Поскольку Папа все еще наслаждался пятидневным отпуском в Кастель-Гандольфо, [68] отцу Мартину удалось зарезервировать шикарную столовую, в которой обычно принимали высоких международных сановников и дипломатов. Пост персонального помощника секретаря государства давал немало привилегий.

— Salve! Добро пожаловать! — Отец Мартин тепло приветствовал гостей в просторной передней и пожал руки Доновану и Шарлотте.

— Честно скажу: впечатляюще, Джеймс, — сказал Донован.

Ему не приходилось бывать здесь. Этот человек был полон сюрпризов.

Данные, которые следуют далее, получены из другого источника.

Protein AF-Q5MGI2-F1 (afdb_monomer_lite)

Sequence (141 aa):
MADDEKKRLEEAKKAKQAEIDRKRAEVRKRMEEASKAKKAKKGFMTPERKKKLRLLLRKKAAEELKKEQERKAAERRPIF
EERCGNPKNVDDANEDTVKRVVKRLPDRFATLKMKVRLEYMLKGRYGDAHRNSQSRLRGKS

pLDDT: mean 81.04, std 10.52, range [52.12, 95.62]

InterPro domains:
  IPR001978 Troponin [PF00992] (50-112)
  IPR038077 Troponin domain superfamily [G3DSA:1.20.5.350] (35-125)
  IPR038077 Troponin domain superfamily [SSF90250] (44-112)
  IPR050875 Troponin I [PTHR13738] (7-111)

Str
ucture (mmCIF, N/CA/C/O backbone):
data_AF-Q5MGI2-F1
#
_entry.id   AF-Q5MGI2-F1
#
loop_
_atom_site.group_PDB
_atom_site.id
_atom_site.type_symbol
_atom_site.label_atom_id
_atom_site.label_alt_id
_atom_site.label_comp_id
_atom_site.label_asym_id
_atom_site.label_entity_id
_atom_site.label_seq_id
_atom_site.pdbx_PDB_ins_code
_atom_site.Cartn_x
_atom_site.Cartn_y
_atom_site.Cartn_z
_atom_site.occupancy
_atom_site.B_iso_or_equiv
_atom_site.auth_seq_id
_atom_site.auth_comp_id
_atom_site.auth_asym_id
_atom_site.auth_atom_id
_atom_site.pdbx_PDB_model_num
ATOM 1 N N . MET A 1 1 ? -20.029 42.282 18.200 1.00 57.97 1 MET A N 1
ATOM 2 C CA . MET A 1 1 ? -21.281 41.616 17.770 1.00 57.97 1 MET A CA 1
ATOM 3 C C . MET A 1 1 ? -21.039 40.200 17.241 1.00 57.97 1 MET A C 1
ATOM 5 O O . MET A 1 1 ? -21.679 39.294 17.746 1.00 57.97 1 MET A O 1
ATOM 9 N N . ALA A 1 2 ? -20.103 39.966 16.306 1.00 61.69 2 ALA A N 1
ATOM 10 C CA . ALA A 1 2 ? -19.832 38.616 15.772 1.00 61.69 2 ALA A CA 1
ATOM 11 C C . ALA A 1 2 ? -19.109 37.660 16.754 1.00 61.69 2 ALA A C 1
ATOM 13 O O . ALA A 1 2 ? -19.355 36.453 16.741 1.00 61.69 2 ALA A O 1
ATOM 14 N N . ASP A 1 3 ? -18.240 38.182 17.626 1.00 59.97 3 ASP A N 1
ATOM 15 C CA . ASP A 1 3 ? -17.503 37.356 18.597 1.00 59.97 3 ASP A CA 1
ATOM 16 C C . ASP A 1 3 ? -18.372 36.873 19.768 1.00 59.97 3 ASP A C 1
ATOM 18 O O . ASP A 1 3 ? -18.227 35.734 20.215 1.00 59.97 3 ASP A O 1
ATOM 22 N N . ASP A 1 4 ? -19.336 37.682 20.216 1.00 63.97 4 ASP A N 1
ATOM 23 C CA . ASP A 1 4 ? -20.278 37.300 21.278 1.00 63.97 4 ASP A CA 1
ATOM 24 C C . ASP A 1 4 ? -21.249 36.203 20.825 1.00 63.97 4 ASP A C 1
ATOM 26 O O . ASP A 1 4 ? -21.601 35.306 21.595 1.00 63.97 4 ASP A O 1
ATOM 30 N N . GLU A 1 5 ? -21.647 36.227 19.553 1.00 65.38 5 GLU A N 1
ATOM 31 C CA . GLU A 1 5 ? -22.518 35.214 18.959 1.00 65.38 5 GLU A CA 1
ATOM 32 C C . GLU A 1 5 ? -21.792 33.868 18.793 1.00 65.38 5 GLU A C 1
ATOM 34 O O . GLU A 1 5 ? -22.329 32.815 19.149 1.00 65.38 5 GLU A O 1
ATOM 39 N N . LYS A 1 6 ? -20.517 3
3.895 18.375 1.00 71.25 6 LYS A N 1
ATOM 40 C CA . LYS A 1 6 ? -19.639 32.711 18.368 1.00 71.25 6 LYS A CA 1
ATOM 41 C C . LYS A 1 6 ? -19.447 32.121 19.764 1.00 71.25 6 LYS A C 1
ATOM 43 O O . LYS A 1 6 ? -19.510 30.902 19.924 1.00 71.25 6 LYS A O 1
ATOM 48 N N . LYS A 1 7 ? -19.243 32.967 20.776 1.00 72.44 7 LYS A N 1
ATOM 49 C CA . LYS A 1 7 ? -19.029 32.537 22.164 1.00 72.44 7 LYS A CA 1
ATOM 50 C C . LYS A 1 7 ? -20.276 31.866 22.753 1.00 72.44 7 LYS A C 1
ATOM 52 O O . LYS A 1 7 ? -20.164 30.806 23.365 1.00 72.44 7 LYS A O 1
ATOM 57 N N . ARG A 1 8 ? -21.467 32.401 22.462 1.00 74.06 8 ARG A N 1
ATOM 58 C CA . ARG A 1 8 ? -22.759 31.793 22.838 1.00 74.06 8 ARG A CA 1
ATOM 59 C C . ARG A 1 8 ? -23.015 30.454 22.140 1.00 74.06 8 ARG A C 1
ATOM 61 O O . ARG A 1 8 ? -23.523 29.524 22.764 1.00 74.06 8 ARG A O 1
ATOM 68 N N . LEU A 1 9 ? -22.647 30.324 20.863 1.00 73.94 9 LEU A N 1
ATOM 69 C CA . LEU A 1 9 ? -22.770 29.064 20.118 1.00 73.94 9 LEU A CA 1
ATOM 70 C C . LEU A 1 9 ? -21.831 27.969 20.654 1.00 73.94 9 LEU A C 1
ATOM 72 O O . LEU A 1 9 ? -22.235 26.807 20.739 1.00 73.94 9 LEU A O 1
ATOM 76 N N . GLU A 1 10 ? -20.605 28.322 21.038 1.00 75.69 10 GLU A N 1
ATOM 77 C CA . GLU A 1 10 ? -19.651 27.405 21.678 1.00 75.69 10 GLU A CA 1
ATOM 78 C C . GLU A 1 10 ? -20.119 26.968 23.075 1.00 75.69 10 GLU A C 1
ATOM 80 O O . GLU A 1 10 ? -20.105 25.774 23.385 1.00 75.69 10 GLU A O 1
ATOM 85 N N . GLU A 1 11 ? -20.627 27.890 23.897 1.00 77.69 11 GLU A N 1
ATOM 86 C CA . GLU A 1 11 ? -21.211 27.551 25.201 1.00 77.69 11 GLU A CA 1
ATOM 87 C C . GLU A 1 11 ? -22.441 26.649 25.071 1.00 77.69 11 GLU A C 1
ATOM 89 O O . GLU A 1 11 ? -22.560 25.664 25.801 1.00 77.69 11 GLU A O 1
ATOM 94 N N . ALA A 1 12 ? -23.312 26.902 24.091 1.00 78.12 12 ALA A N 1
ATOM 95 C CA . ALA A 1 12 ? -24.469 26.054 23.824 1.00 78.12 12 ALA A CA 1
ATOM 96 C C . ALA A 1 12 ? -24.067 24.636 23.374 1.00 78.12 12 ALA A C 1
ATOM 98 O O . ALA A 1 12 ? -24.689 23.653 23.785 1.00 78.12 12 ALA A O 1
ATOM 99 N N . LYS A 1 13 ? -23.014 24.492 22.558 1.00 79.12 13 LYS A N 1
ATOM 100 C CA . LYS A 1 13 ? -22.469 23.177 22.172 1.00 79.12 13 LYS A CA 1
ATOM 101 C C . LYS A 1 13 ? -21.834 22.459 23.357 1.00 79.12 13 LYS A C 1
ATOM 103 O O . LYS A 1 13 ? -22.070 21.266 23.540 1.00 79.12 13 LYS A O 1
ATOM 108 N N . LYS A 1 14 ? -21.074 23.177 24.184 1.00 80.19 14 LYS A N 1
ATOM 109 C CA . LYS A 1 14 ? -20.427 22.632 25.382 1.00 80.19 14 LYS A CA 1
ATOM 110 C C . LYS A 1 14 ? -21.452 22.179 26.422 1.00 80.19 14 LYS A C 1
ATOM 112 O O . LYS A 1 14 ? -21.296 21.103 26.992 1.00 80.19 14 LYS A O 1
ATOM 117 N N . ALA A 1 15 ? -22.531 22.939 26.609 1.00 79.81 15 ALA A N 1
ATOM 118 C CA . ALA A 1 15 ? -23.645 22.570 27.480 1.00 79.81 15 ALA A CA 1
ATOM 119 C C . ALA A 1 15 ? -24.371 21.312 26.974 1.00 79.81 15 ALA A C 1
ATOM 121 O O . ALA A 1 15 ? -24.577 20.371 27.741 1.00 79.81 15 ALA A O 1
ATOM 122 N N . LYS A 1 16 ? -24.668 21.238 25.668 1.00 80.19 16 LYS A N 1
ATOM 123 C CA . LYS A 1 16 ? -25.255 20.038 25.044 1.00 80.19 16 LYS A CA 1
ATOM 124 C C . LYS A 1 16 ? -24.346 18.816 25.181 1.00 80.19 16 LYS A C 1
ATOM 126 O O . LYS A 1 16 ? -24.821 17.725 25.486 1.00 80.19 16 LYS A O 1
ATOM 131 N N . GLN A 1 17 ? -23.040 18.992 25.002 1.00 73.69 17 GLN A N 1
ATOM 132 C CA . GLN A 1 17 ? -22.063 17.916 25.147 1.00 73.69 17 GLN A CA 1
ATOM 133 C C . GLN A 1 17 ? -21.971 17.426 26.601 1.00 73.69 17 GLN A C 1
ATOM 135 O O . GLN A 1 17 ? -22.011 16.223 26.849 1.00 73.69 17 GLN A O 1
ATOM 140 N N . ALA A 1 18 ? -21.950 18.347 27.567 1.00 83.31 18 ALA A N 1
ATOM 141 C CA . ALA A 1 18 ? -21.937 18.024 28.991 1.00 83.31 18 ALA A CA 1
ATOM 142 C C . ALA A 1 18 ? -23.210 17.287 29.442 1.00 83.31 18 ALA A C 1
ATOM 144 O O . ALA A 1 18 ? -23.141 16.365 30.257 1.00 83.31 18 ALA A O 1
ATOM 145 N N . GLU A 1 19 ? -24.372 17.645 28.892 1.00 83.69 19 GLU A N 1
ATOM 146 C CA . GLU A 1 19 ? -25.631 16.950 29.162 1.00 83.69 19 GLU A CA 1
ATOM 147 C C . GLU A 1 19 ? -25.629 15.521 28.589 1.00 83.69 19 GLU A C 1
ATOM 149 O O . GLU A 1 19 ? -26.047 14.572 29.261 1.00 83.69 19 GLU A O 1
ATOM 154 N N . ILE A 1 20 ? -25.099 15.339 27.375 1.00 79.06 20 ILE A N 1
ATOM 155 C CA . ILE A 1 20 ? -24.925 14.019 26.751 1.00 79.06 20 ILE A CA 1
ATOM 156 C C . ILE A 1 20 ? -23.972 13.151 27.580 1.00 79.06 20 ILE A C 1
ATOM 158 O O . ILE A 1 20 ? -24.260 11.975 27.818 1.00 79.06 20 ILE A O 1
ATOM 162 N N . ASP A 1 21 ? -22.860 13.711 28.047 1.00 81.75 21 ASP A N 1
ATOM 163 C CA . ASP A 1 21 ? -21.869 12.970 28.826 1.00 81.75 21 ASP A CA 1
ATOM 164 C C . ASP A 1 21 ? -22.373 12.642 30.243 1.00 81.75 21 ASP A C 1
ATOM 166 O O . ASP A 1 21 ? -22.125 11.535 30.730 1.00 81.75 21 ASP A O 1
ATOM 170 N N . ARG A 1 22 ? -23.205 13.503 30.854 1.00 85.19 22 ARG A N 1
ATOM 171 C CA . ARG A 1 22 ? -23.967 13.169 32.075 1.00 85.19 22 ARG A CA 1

Шарлотта подумала, что «впечатляюще» было явным преуменьшением. Главный вход в Апостольский дворец достигал в высоту двадцати четырех футов, с двух сторон располагались гигантские обшитые бронзой двери Бернини — прежде это были двери древних римских храмов. Зал Клементина — главное фойе приемной — по форме напоминал грот, одетый в мрамор и украшенный фризами. Три фрески воздавали дань памяти крещению святого Клементина, мученичеству и канонизации; четвертая прославляла искусство и науки. По периметру зала стояли швейцарские гвардейцы во всех регалиях.